# Anybody make a working SBU?



## cbarm (Apr 15, 2011)

I am in search of, but am thinking that I may have to make my own, an HO scale SBU. Is there such a thing that mounts to the rear coupler? Maybe battery powered with an LED light?


----------



## Artieiii (Apr 25, 2011)

cbarm said:


> I am in search of, but am thinking that I may have to make my own, an HO scale SBU. Is there such a thing that mounts to the rear coupler?

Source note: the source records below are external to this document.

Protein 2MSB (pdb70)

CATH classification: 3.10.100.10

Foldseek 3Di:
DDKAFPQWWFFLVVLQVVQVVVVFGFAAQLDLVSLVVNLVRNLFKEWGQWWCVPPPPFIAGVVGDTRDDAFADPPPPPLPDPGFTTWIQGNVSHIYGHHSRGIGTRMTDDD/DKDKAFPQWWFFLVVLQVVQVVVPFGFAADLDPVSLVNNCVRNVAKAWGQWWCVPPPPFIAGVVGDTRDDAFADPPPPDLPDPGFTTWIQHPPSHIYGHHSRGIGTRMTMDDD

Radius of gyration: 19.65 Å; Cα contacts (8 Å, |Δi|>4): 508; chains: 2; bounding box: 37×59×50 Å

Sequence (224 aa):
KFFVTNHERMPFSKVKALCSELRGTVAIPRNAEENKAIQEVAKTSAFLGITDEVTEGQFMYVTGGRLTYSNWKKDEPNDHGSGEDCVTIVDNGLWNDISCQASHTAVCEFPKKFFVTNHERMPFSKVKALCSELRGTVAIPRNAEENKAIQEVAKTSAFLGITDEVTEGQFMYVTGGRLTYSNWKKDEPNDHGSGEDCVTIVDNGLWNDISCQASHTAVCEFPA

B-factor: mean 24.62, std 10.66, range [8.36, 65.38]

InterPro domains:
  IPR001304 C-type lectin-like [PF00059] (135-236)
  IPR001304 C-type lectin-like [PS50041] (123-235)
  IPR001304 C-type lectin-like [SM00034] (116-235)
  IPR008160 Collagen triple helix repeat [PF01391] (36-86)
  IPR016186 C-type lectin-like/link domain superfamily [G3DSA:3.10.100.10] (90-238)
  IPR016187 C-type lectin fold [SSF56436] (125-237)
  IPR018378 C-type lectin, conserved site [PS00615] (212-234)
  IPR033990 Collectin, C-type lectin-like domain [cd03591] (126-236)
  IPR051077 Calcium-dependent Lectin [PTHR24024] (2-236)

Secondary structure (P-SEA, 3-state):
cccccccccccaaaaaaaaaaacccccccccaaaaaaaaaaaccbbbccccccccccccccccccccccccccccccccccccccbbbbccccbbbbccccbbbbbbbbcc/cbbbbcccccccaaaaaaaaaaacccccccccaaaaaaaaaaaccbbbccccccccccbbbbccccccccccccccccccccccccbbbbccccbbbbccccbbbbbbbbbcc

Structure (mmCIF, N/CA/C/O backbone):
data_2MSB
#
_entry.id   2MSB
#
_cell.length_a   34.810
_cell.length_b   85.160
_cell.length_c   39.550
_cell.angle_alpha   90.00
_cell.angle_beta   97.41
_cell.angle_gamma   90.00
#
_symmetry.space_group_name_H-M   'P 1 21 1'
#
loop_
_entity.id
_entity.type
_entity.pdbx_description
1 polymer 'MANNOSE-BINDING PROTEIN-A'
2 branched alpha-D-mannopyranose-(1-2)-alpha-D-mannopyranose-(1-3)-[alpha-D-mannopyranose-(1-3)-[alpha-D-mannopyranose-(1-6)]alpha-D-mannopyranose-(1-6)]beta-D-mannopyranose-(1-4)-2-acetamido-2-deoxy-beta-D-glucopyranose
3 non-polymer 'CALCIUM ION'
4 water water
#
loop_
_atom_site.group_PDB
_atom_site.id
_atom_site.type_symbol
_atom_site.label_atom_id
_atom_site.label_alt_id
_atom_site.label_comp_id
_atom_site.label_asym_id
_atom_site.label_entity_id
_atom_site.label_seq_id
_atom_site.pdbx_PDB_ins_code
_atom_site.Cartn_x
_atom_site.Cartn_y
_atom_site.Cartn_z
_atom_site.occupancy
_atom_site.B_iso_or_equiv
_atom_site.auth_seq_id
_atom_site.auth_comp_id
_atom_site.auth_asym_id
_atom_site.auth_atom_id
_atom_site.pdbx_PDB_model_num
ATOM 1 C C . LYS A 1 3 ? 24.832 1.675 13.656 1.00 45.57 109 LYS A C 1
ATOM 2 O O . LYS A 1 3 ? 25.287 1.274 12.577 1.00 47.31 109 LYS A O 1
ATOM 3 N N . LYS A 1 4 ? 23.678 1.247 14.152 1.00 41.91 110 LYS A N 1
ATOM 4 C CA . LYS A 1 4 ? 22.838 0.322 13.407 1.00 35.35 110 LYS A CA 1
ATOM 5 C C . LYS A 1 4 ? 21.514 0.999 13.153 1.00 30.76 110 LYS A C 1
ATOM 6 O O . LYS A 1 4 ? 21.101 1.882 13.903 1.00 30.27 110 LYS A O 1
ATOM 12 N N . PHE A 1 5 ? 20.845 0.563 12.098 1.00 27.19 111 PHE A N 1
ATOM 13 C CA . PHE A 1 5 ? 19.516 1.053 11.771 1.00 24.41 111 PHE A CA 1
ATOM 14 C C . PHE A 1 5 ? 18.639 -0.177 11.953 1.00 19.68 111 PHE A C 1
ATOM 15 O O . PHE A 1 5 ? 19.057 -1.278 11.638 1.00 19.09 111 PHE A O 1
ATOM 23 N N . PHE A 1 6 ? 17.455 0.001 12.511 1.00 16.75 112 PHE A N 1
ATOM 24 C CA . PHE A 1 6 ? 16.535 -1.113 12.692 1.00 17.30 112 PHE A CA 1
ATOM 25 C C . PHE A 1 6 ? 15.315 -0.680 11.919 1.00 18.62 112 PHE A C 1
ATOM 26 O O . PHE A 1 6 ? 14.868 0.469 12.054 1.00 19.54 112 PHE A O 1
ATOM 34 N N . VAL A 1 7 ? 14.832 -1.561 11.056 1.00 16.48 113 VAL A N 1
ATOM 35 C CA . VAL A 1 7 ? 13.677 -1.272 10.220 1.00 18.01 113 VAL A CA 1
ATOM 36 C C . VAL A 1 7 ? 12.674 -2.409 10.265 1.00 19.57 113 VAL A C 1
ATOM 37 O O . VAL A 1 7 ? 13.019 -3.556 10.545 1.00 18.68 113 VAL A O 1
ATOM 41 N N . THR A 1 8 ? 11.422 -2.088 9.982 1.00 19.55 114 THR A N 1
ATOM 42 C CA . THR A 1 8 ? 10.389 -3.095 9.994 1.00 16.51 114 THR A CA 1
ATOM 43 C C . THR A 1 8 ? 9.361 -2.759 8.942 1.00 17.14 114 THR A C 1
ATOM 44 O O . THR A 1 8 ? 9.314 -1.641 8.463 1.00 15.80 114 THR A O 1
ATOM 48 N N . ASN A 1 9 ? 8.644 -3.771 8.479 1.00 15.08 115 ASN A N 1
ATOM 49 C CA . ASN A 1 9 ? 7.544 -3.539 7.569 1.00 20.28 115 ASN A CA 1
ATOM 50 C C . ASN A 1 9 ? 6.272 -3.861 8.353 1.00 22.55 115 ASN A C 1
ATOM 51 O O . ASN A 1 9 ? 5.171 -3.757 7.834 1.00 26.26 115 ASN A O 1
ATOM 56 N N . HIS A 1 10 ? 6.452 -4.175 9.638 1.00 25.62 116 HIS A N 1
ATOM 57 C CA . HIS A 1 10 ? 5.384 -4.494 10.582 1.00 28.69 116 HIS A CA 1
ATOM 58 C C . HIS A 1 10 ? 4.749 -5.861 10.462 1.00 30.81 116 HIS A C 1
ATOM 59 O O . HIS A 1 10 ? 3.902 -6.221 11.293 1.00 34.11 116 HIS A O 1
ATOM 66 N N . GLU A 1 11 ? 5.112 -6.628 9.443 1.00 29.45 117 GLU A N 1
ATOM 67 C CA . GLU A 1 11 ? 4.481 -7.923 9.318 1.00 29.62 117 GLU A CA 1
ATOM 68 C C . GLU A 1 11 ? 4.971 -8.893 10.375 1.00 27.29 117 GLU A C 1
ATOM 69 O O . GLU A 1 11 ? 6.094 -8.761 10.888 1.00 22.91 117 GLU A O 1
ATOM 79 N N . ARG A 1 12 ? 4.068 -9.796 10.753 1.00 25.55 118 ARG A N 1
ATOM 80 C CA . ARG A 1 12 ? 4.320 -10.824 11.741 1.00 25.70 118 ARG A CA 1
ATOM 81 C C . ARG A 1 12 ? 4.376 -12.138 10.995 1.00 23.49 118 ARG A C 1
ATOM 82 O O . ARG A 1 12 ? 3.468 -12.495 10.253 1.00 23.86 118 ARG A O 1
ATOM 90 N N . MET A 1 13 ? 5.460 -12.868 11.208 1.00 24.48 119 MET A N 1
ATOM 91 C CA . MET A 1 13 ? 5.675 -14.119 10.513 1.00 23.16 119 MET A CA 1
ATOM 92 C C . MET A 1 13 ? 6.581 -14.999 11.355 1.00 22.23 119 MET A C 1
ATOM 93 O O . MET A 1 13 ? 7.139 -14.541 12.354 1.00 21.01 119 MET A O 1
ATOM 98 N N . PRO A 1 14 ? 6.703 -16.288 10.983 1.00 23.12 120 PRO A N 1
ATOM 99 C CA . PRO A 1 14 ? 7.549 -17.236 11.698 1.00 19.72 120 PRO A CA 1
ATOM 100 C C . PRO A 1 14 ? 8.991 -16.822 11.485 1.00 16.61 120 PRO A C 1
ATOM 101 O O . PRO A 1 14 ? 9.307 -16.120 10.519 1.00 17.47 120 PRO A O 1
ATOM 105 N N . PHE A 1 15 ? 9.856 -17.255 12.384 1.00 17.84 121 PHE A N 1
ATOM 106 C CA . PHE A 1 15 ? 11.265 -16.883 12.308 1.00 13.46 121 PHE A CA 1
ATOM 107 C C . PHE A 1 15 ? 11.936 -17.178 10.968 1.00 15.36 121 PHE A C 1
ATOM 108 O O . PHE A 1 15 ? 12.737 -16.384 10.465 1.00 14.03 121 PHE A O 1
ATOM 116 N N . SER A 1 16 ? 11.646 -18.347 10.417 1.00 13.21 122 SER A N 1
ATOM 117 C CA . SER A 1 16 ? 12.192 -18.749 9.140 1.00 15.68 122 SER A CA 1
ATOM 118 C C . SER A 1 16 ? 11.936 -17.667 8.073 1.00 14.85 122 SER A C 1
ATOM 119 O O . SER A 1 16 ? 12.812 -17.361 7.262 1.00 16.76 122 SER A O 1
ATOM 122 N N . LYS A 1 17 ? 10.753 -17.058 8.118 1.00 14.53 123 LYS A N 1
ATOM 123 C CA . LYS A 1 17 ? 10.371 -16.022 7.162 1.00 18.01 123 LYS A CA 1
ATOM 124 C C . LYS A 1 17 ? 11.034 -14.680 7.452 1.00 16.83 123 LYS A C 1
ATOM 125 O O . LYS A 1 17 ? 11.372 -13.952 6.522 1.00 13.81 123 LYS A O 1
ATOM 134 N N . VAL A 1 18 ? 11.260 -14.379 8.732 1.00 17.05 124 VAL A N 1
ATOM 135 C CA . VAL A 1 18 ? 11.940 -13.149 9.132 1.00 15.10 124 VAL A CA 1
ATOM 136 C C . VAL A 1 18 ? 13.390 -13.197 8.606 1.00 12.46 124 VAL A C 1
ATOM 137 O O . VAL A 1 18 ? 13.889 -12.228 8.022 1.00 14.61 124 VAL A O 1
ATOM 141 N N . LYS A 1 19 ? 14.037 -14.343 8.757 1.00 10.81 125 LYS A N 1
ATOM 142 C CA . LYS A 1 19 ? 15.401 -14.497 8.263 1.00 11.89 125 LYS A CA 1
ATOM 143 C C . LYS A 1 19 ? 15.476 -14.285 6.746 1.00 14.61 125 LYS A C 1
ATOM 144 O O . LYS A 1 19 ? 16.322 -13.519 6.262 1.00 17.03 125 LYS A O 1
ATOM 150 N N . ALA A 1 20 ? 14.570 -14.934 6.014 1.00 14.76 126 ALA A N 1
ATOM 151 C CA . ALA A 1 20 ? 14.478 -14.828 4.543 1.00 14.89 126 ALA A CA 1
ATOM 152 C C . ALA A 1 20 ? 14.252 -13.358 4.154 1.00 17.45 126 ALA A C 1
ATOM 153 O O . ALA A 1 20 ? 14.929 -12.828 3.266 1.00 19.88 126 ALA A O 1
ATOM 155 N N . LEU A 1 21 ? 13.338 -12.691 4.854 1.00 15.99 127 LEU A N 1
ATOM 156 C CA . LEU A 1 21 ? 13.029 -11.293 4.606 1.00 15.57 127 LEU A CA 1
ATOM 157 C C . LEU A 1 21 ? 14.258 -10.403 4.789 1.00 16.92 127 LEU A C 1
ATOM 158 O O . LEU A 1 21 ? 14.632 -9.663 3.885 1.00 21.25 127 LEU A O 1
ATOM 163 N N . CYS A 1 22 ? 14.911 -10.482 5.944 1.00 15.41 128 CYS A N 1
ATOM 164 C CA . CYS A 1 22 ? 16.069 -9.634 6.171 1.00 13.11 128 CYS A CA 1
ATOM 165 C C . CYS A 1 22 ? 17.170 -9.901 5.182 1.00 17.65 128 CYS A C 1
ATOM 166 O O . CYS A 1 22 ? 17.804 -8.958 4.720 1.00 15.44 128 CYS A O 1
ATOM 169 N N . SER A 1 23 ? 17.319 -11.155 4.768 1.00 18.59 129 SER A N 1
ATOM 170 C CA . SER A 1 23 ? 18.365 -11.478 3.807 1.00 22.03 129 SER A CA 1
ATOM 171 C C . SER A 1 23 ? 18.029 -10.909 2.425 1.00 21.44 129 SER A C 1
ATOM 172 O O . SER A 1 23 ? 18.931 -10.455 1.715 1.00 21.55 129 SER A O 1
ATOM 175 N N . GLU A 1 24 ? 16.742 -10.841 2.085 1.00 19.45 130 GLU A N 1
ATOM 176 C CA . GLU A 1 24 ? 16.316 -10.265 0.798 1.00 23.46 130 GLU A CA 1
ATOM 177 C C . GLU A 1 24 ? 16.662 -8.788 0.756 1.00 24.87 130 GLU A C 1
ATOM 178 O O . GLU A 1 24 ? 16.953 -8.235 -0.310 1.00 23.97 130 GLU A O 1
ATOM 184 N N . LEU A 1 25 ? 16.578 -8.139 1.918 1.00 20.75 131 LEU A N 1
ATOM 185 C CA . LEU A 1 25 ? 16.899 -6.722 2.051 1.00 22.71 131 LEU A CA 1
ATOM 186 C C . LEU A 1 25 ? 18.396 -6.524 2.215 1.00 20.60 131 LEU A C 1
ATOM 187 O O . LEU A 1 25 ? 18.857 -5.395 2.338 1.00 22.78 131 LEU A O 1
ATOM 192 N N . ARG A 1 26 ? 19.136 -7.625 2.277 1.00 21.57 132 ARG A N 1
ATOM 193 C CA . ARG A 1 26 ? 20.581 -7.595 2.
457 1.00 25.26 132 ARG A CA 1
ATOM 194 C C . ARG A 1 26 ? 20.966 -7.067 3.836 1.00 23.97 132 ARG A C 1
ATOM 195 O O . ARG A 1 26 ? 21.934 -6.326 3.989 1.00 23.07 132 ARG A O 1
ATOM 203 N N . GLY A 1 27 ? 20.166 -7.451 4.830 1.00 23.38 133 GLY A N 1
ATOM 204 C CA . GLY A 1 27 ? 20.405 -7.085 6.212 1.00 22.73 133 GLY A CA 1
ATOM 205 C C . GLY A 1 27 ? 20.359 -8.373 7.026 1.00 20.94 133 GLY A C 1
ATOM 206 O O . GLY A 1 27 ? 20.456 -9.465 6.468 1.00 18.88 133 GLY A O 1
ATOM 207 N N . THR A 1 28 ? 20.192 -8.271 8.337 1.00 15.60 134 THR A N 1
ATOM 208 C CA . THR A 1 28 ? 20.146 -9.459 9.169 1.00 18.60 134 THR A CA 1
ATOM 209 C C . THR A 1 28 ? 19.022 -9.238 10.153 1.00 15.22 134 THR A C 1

Maybe battery powered with an LED light?


I am not famil)iar with the terminology SBU. Are you referring to an EOT (end of train device? or FRED (flashing rear end device)?
If so, here is a link:
http://www.modeltrainstuff.com/Ring-Engineering-EOT-36-End-of-Train-Device-p/rng-eot36.htm
-Art


----------



## gunrunnerjohn (Nov 10, 2010)

You can roll your own much cheaper than $31.


----------



## NIMT (Jan 6, 2011)

The FRED devices, In Canada, this device is known as an SBU (Sense and Braking Unit).
Interesting reading here.
http://en.wikipedia.org/wiki/Flashing_rear-end_device


----------



## T-Man (May 16, 2008)

A t-3 LED and some epoxy would fit but would not be removable. Flashng bulbs can be purchased so you only have to decide on how to power it.


----------



## shaygetz (Sep 23, 2007)

I make mine from cheap toy flasher units...

http://misterbobsmodelworksemporium.blogspot.com/2008/08/freds-flashing-rear-end-devices.html


----------



## gunrunnerjohn (Nov 10, 2010)

Flashing LED's are about 20 cents, and all you need is a DC supply.


----------